Merdeka.com - Merdeka.com - Sebanyak 4.058 laporan soal pemberian THR (Tunjangan Hari Raya) Keagamaan Tahun 2022 masuk ke posko pengaduan Kementerian Ketenagakerjaan (Kemnaker). Laporan tersebut selama periode delapan sampai dengan 26 April 2022.

Jumlah tersebut mencakup 2.230 konsultasi daring dan 1.828 pengaduan daring, ujar Sekretaris Jenderal Kemnaker Anwar Sanusi dalam keterangan tertulis yang diterima di Jakarta pada Selasa (26/4).

"Jadi hingga tanggal 26 April 2022 ini, jumlah dari konsultasi dan pengaduan yang masuk ke Posko THR 2022 sebanyak 4.058 laporan," katanya.

Sekjen Anwar mengatakan dari laporan konsultasi yang berjumlah 2.230, pihaknya sudah menyelesaikan sebanyak 1.779 laporan, sedangkan sisanya masih dalam proses. Pihaknya memastikan laporan yang masih dalam proses akan segera diselesaikan.

"Untuk laporan konsultasi yang masih dalam proses, 100 persen akan kita selesaikan," ujar dia.

Adapun dari 1.828 laporan pengaduan yang masuk, pihaknya telah menindaklanjuti dua laporan. Laporan tersebut hasil pemeriksaan kinerja tersebut berada di wilayah Jawa Tengah dan Kalimantan Timur.

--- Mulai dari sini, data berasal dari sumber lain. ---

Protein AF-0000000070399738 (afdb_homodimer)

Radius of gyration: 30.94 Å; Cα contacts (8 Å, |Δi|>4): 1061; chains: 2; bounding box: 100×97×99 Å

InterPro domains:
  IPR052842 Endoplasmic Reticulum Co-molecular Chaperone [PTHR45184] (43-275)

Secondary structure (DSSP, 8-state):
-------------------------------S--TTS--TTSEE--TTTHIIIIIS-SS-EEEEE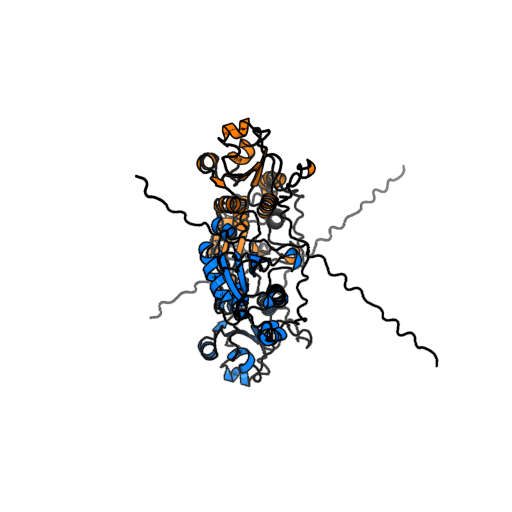ESS---HHHHHHHHHTTTTSEEEEEETTT-HHHHHHHT--TTTS-SEEEE-SS-HHHHHHH-EEESSHHHHHHHHHHTS----EE--GGGHHHHHHHHHHSSS--EEEEEEES-SSPPHHHHHHHHHTTTTEEEEEEES--HHHHHHHT-TT----SSEEEEEEE----SSS---GGG--EEEEE--HHHH-SS-HHHHHHHHHHHHHHHGGG-SS---TT-HHHHTTHHHHHHHTTTS-----------SS------B--------------/-------------------------------S--TT---TTSEEE-TTTHIIIIIS-SS-EEEEEESS---HHHHHHHHHTTTTSEEEEEETTT-HHHHHHHT--TTTS-SEEEE-SS-HHHHHHH-EEESSHHHHHHHHHHTS----EE--GGGHHHHHHHHHHSSS--EEEEEEES-SSPPHHHHHHHHHTTTTEEEEEEES--HHHHHHHT-TT----SSEEEEEEE----SSS---GGG--EEEEE--HHHH-SS-HHHHHHHHHHHHHHHGGG-SS---TT-HHHHTTHHHHHHHTTTS-----------SS---EEEE--------------

Solvent-accessible surface area (backbone atoms only — not comparable to full-atom values): 38648 Å² total; per-residue (Å²): 138,80,80,80,81,76,80,76,79,78,76,79,76,75,74,78,75,79,77,70,83,68,85,75,78,70,72,79,67,54,69,74,69,54,83,81,66,57,48,74,49,46,40,86,42,44,73,88,45,37,55,66,63,50,42,67,28,48,56,24,33,38,39,35,55,27,81,68,54,66,62,68,30,53,53,50,44,28,58,74,28,51,85,61,45,47,34,32,33,32,49,60,82,76,36,55,69,41,30,58,75,65,69,54,46,84,95,71,51,58,49,23,38,26,30,32,39,35,53,45,73,49,33,74,72,56,49,42,76,19,79,36,55,62,51,35,49,51,55,30,59,69,38,54,63,70,61,52,40,80,46,53,35,88,43,45,62,61,51,49,50,56,19,38,67,31,86,43,24,21,42,41,34,39,35,37,29,77,52,86,65,79,52,67,70,56,24,38,50,28,50,76,39,48,74,49,30,41,34,33,30,31,58,58,70,48,67,61,31,28,41,52,53,31,39,56,83,54,60,75,72,73,73,36,44,33,34,54,37,78,41,81,70,78,78,76,70,84,80,52,84,77,71,52,34,34,30,29,53,61,67,45,47,92,80,60,41,65,98,42,53,72,43,49,50,52,51,53,48,18,47,43,59,65,44,34,76,69,44,55,70,52,31,48,51,85,38,62,58,62,41,62,40,41,73,54,48,64,58,46,51,76,66,36,88,75,67,79,73,62,65,60,71,75,52,82,82,64,66,62,46,54,56,13,60,55,76,78,79,76,85,73,86,80,73,82,80,127,134,85,79,78,80,76,79,75,77,77,76,78,74,77,73,78,76,78,77,74,83,68,83,75,76,71,70,79,67,53,67,71,67,52,84,79,59,60,45,77,48,46,40,85,44,44,71,87,44,36,56,67,63,49,42,66,28,50,56,21,31,38,40,34,56,28,82,64,50,67,61,66,30,51,53,52,44,30,58,74,30,52,85,62,45,48,33,33,35,32,48,59,85,75,35,55,68,43,30,59,76,66,69,56,46,86,93,70,51,58,49,23,37,25,30,32,38,35,54,44,74,50,32,75,72,54,48,41,76,20,78,36,56,61,52,37,49,52,56,32,59,69,37,54,63,72,62,52,40,81,46,54,36,86,44,45,62,61,50,48,50,55,18,37,68,31,87,43,24,21,42,40,33,38,34,38,27,77,51,88,65,81,52,65,67,56,24,38,50,29,51,74,39,48,74,49,29,39,34,34,31,31,57,59,71,48,67,60,30,28,41,50,50,31,39,56,81,54,60,74,72,74,71,35,44,34,34,54,37,77,42,81,70,76,79,77,70,86,81,52,84,77,71,53,34,32,30,24,52,58,67,45,48,92,81,57,39,65,98,41,53,70,42,49,51,52,50,52,47,18,47,42,59,64,44,34,76,70,44,55,71,52,31,47,51,84,38,63,57,62,40,61,41,41,73,55,49,64,58,46,49,76,66,35,88,75,66,81,72,62,62,59,72,76,47,83,82,66,62,59,46,55,60,14,56,54,77,75,82,77,83,73,85,80,74,80,82,123

Nearest PDB structures (foldseek):
  3apo-assembly1_A  TM=5.828E-01  e=1.137E-09  Mus musculus
  5ayl-assembly1_A  TM=5.512E-01  e=9.483E-10  Mus musculus
  5ayk-assembly1_A  TM=5.703E-01  e=1.847E-09  Mus musculus
  3uj1-assembly1_A  TM=6.558E-01  e=1.374E-02  Homo sapiens
  4zk7-assembly1_F  TM=3.308E-01  e=6.266E+00  Thermus thermophilus HB8

Organism: Crassostrea virginica (NCBI:txid6565)

Sequence (676 aa):
MSMQLVLLFVIFCNIPSVIVCQDNSDEEMSYSFEPEERFLDIFPLSSDNFTDSVMKSPDAWIVIFHSGQLKKSWKSMAVNLRGVVWVGMVDTRYETDLLKRMNYKVNHDPESRVYPHGPTSIKKKSWVNAKNPNEARMLAVDSIPDSSLRIKGKGLQEFLVDCFMSKPTRFPLILITDEKDTPVLYRAVSYRFKRYFNAARIVKPTLDDYTALGMEDSFFDTPLLFVLLPEVKDKGSKATTQDMGFSAVMFETKKMGDLNYPNILRFLFGVNNSYRHILPGENQSNDQEVAEMLDIVRLESKRFEIEEPHPIPKTENYDNSVKFTMTKTTHGDVHDELMSMQLVLLFVIFCNIPSVIVCQDNSDEEMSYSFEPEERFLDIFPLSSDNFTDSVMKSPDAWIVIFHSGQLKKSWKSMAVNLRGVVWVGMVDTRYETDLLKRMNYKVNHDPESRVYPHGPTSIKKKSWVNAKNPNEARMLAVDSIPDSSLRIKGKGLQEFLVDCFMSKPTRFPLILITDEKDTPVLYRAVSYRFKRYFNAARIVKPTLDDYTALGMEDSFFDTPLLFVLLPEVKDKGSKATTQDMGFSAVMFETKKMGDLNYPNILRFLFGVNNSYRHILPGENQSNDQEVAEMLDIVRLESKRFEIEEPHPIPKTENYDNSVKFTMTKTTHGDVHDEL

Structure (mmCIF, N/CA/C/O backbone):
data_AF-0000000070399738-model_v1
#
loop_
_entity.id
_entity.type
_entity.pdbx_description
1 polymer 'Uncharacterized protein LOC111120633'
#
loop_
_atom_site.group_PDB
_atom_site.id
_atom_site.type_symbol
_atom_site.label_atom_id
_atom_site.label_alt_id
_atom_site.label_comp_id
_atom_site.label_asym_id
_atom_site.label_entity_id
_atom_site.label_seq_id
_atom_site.pdbx_PDB_ins_code
_atom_site.Cartn_x
_atom_site.Cartn_y
_atom_site.Cartn_z
_atom_site.occupancy
_atom_site.B_iso_or_equiv
_atom_site.auth_seq_id
_atom_site.auth_comp_id
_atom_site.auth_asym_id
_atom_site.auth_atom_id
_atom_site.pdbx_PDB_model_num
ATOM 1 N N . MET A 1 1 ? 49.906 20.688 56.938 1 24.56 1 MET A N 1
ATOM 2 C CA . MET A 1 1 ? 50.375 20.906 55.562 1 24.56 1 MET A CA 1
ATOM 3 C C . MET A 1 1 ? 50 19.734 54.656 1 24.56 1 MET A C 1
ATOM 5 O O . MET A 1 1 ? 50.781 18.781 54.5 1 24.56 1 MET A O 1
ATOM 9 N N . SER A 1 2 ? 48.875 19.094 54.844 1 27.83 2 SER A N 1
ATOM 10 C CA . SER A 1 2 ? 48.188 17.891 54.375 1 27.83 2 SER A CA 1
ATOM 11 C C . SER A 1 2 ? 47.969 17.922 52.875 1 27.83 2 SER A C 1
ATOM 13 O O . SER A 1 2 ? 47.344 18.859 52.375 1 27.83 2 SER A O 1
ATOM 15 N N . MET A 1 3 ? 48.969 17.406 52.062 1 24.53 3 MET A N 1
ATOM 16 C CA . MET A 1 3 ? 49.219 17.375 50.625 1 24.53 3 MET A CA 1
ATOM 17 C C . MET A 1 3 ? 48.062 16.688 49.906 1 24.53 3 MET A C 1
ATOM 19 O O . MET A 1 3 ? 47.812 15.516 50.125 1 24.53 3 MET A O 1
ATOM 23 N N . GLN A 1 4 ? 46.969 17.391 49.562 1 26.59 4 GLN A N 1
ATOM 24 C CA . GLN A 1 4 ? 45.75 17.031 48.844 1 26.59 4 GLN A CA 1
ATOM 25 C C . GLN A 1 4 ? 46.094 16.516 47.438 1 26.59 4 GLN A C 1
ATOM 27 O O . GLN A 1 4 ? 46.594 17.25 46.594 1 26.59 4 GLN A O 1
ATOM 32 N N . LEU A 1 5 ? 46.531 15.227 47.25 1 24.02 5 LEU A N 1
ATOM 33 C CA . LEU A 1 5 ? 46.938 14.516 46.031 1 24.02 5 LEU A CA 1
ATOM 34 C C . LEU A 1 5 ? 45.844 14.609 44.969 1 24.02 5 LEU A C 1
ATOM 36 O O . LEU A 1 5 ? 44.719 14.172 45.188 1 24.02 5 LEU A O 1
ATOM 40 N N . VAL A 1 6 ? 45.844 15.695 44.094 1 23.34 6 VAL A N 1
ATOM 41 C CA . VAL A 1 6 ? 45.031 16.031 42.938 1 23.34 6 VAL A CA 1
ATOM 42 C C . VAL A 1 6 ? 45.156 14.953 41.875 1 23.34 6 VAL A C 1
ATOM 44 O O . VAL A 1 6 ? 46.25 14.727 41.344 1 23.34 6 VAL A O 1
ATOM 47 N N . LEU A 1 7 ? 44.5 13.75 42 1 22.38 7 LEU A N 1
ATOM 48 C CA . LEU A 1 7 ? 44.562 12.617 41.094 1 22.38 7 LEU A CA 1
ATOM 49 C C . LEU A 1 7 ? 44.219 13.047 39.656 1 22.38 7 LEU A C 1
ATOM 51 O O . LEU A 1 7 ? 43.125 13.57 39.406 1 22.38 7 LEU A O 1
ATOM 55 N N . LEU A 1 8 ? 45.188 13.508 38.844 1 21.08 8 LEU A N 1
ATOM 56 C CA . LEU A 1 8 ? 45.188 13.938 37.469 1 21.08 8 LEU A CA 1
ATOM 57 C C . LEU A 1 8 ? 44.719 12.797 36.531 1 21.08 8 LEU A C 1
ATOM 59 O O . LEU A 1 8 ? 45.406 11.773 36.438 1 21.08 8 LEU A O 1
ATOM 63 N N . PHE A 1 9 ? 43.469 12.367 36.531 1 21.66 9 PHE A N 1
ATOM 64 C CA . PHE A 1 9 ? 42.969 11.297 35.656 1 21.66 9 PHE A CA 1
ATOM 65 C C . PHE A 1 9 ? 43.219 11.641 34.188 1 21.66 9 PHE A C 1
ATOM 67 O O . PHE A 1 9 ? 42.656 12.617 33.688 1 21.66 9 PHE A O 1
ATOM 74 N N . VAL A 1 10 ? 44.406 11.453 33.625 1 21.17 10 VAL A N 1
ATOM 75 C CA . VAL A 1 10 ? 44.844 11.625 32.25 1 21.17 10 VAL A CA 1
ATOM 76 C C . VAL A 1 10 ? 43.969 10.766 31.312 1 21.17 10 VAL A C 1
ATOM 78 O O . VAL A 1 10 ? 43.969 9.531 31.422 1 21.17 10 VAL A O 1
ATOM 81 N N . ILE A 1 11 ? 42.812 11.148 30.969 1 21.67 11 ILE A N 1
ATOM 82 C CA . ILE A 1 11 ? 41.906 10.445 30.062 1 21.67 11 ILE A CA 1
ATOM 83 C C . ILE A 1 11 ? 42.531 10.328 28.672 1 21.67 11 ILE A C 1
ATOM 85 O O . ILE A 1 11 ? 42.812 11.336 28.031 1 21.67 11 ILE A O 1
ATOM 89 N N . PHE A 1 12 ? 43.406 9.312 28.406 1 21.55 12 PHE A N 1
ATOM 90 C CA . PHE A 1 12 ? 44.062 8.953 27.156 1 21.55 12 PHE A CA 1
ATOM 91 C C . PHE A 1 12 ? 43.031 8.844 26.016 1 21.55 12 PHE A C 1
ATOM 93 O O . PHE A 1 12 ? 42.094 8.062 26.109 1 21.55 12 PHE A O 1
ATOM 100 N N . CYS A 1 13 ? 42.844 9.914 25.281 1 21.42 13 CYS A N 1
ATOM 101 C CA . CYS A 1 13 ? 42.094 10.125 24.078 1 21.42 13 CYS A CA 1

Dalam hal laporan pengaduan, pengawas ketenagakerjaan akan menindaklanjuti laporan pengaduan yang terlambat membayar THR kepada pekerja atau buruh dengan melakukan pemeriksaan ke perusahaan yang ditindaklanjuti dengan pemberian nota pemeriksaan satu dengan jangka waktu tujuh hari untuk melaksanakan pembayaran THR kepada pekerja, katanya menerangkan.

Menurut dia, apabila hal tersebut tidak dihiraukan maka akan diberikan nota pemeriksaan dua dengan jangka waktu tujuh hari, dan apabila hal pembayaran THR tersebut tidak dilunasi juga maka akan dikenakan denda dan sanksi administratif dengan membuat rekomendasi kepada pejabat yang berwenang untuk memberikan sanksi administratif. Seperti dikutip Antara. [rhm]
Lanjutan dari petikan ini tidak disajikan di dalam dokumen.